Brief: Look through the data below for the line with "ATOM 126 C CA", and transcribe it exactly together with each line after it up to and including the line with "ATOM 142 C C". Give nothing else.

[Working data]

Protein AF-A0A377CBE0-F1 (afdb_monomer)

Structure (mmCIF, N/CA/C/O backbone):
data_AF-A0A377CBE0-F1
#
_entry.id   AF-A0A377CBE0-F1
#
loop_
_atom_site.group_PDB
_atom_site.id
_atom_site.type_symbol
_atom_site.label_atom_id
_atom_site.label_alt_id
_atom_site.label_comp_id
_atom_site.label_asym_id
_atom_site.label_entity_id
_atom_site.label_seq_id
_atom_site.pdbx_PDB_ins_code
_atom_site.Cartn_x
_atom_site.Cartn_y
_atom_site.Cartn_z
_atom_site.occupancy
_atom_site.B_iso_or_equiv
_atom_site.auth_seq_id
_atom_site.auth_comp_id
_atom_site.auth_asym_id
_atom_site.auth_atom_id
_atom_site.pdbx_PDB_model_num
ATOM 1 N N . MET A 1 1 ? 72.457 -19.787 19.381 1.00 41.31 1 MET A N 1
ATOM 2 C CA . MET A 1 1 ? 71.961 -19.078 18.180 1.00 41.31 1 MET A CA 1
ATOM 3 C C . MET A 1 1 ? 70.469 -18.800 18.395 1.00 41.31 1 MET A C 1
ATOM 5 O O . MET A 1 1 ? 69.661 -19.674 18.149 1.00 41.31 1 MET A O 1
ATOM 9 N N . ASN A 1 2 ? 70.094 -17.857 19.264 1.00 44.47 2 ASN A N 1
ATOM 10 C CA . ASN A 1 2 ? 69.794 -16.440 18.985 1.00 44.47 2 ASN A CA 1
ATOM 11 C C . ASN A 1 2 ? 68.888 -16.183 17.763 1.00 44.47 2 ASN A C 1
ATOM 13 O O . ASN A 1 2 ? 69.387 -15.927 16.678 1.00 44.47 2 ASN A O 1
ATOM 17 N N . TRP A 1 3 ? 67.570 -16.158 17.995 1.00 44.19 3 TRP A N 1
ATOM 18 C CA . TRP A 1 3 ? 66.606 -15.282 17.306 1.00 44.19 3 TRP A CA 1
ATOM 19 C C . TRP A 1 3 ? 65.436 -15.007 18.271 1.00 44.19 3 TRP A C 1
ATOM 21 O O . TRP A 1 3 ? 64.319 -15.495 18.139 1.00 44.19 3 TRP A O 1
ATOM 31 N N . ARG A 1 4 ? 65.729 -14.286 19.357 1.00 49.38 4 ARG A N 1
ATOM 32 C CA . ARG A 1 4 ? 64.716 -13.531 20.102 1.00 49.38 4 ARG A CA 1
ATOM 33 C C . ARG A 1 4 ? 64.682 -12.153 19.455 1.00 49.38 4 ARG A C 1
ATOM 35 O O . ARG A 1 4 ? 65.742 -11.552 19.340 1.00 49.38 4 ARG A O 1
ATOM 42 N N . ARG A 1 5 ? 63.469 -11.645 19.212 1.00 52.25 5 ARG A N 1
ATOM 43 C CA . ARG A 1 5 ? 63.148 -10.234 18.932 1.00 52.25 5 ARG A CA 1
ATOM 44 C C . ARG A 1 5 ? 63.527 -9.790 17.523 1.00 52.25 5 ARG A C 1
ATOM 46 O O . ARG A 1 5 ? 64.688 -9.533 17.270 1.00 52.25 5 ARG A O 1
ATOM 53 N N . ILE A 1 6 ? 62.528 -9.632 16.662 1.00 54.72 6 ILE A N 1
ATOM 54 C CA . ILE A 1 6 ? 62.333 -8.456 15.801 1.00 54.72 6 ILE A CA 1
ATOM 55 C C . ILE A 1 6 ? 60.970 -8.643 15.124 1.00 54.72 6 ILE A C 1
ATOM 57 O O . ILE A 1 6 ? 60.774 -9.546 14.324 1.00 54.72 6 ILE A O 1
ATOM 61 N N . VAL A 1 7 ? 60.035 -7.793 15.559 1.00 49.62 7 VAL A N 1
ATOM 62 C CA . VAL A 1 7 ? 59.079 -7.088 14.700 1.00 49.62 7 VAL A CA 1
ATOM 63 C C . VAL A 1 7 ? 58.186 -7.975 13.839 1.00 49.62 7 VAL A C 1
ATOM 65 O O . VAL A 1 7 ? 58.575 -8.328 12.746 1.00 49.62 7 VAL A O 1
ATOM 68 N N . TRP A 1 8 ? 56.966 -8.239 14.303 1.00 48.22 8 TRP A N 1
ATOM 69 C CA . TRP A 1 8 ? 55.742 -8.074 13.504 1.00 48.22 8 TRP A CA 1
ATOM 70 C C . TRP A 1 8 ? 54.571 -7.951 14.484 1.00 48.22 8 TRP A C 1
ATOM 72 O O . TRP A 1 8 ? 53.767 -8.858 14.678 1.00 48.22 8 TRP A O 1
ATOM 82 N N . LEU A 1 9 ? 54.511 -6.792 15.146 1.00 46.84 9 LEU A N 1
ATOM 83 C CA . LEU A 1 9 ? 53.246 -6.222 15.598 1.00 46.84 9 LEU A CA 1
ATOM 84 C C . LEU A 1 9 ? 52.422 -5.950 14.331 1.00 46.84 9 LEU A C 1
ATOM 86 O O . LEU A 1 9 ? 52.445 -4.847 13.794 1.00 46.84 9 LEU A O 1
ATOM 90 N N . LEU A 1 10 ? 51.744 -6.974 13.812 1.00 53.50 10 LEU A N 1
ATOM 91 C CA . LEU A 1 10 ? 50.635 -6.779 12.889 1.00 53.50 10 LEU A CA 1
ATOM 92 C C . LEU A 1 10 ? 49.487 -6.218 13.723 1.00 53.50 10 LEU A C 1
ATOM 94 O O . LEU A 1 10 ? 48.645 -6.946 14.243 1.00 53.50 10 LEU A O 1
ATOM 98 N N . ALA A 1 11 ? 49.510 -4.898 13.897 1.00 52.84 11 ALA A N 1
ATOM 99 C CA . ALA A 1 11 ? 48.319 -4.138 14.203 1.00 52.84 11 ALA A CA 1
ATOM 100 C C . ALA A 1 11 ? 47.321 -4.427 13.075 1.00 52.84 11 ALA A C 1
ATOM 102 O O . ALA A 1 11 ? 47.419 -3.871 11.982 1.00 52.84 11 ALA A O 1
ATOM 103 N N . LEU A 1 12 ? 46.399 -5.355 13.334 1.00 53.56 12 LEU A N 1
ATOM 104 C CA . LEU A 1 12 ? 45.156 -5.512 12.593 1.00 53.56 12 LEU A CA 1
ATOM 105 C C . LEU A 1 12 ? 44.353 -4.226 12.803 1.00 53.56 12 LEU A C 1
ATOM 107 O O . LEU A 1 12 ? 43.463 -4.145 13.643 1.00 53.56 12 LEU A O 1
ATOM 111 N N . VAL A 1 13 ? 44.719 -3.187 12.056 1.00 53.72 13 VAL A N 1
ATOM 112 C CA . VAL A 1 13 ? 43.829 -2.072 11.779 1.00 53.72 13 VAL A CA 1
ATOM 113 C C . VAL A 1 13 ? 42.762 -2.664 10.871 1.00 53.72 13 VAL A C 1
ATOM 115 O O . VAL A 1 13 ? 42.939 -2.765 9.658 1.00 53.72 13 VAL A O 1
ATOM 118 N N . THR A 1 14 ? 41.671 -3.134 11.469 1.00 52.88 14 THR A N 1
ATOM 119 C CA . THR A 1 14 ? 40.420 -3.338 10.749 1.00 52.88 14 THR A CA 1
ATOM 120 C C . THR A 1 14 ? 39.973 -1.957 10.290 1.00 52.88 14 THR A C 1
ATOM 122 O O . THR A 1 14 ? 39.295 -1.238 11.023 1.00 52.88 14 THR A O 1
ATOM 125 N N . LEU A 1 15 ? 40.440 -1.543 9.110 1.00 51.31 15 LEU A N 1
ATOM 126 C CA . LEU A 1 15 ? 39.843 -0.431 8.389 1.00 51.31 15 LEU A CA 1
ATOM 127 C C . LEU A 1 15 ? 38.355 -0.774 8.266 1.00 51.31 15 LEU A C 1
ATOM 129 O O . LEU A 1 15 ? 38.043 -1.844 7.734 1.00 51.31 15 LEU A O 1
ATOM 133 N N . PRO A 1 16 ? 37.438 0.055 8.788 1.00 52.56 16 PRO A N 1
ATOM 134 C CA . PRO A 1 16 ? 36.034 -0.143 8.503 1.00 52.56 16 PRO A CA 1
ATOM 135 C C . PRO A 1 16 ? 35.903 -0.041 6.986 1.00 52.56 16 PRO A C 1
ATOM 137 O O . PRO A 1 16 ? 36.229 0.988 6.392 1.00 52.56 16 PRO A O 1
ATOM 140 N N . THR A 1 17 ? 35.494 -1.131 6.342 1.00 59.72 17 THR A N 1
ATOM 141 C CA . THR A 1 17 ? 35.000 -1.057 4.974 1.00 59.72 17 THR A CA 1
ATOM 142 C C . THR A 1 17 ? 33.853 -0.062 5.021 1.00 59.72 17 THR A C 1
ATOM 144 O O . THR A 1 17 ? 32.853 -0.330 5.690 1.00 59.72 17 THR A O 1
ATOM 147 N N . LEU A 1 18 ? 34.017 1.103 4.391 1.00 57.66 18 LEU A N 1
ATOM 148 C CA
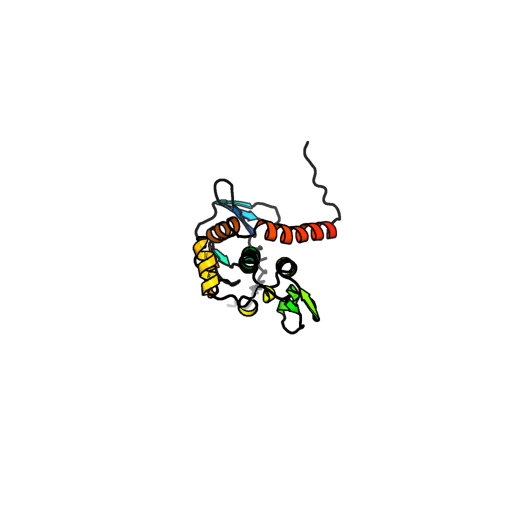 . LEU A 1 18 ? 32.890 1.972 4.082 1.00 57.66 18 LEU A CA 1
ATOM 149 C C . LEU A 1 18 ? 31.914 1.088 3.310 1.00 57.66 18 LEU A C 1
ATOM 151 O O . LEU A 1 18 ? 32.206 0.690 2.184 1.00 57.66 18 LEU A O 1
ATOM 155 N N . ALA A 1 19 ? 30.840 0.663 3.973 1.00 58.81 19 ALA A N 1
ATOM 156 C CA . ALA A 1 19 ? 29.781 -0.078 3.326 1.00 58.81 19 ALA A CA 1
ATOM 157 C C . ALA A 1 19 ? 29.194 0.884 2.296 1.00 58.81 19 ALA A C 1
ATOM 159 O O . ALA A 1 19 ? 28.556 1.868 2.662 1.00 58.81 19 ALA A O 1
ATOM 160 N N . GLU A 1 20 ? 29.518 0.657 1.027 1.00 63.41 20 GLU A N 1
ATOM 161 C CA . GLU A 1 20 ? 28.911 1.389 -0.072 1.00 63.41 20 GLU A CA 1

[/Working data]

Completed task:
ATOM 126 C CA . LEU A 1 15 ? 39.843 -0.431 8.389 1.00 51.31 15 LEU A CA 1
ATOM 127 C C . LEU A 1 15 ? 38.355 -0.774 8.266 1.00 51.31 15 LEU A C 1
ATOM 129 O O . LEU A 1 15 ? 38.043 -1.844 7.734 1.00 51.31 15 LEU A O 1
ATOM 133 N N . PRO A 1 16 ? 37.438 0.055 8.788 1.00 52.56 16 PRO A N 1
ATOM 134 C CA . PRO A 1 16 ? 36.034 -0.143 8.503 1.00 52.56 16 PRO A CA 1
ATOM 135 C C . PRO A 1 16 ? 35.903 -0.041 6.986 1.00 52.56 16 PRO A C 1
ATOM 137 O O . PRO A 1 16 ? 36.229 0.988 6.392 1.00 52.56 16 PRO A O 1
ATOM 140 N N . THR A 1 17 ? 35.494 -1.131 6.342 1.00 59.72 17 THR A N 1
ATOM 141 C CA . THR A 1 17 ? 35.000 -1.057 4.974 1.00 59.72 17 THR A CA 1
ATOM 142 C C . THR A 1 17 ? 33.853 -0.062 5.021 1.00 59.72 17 THR A C 1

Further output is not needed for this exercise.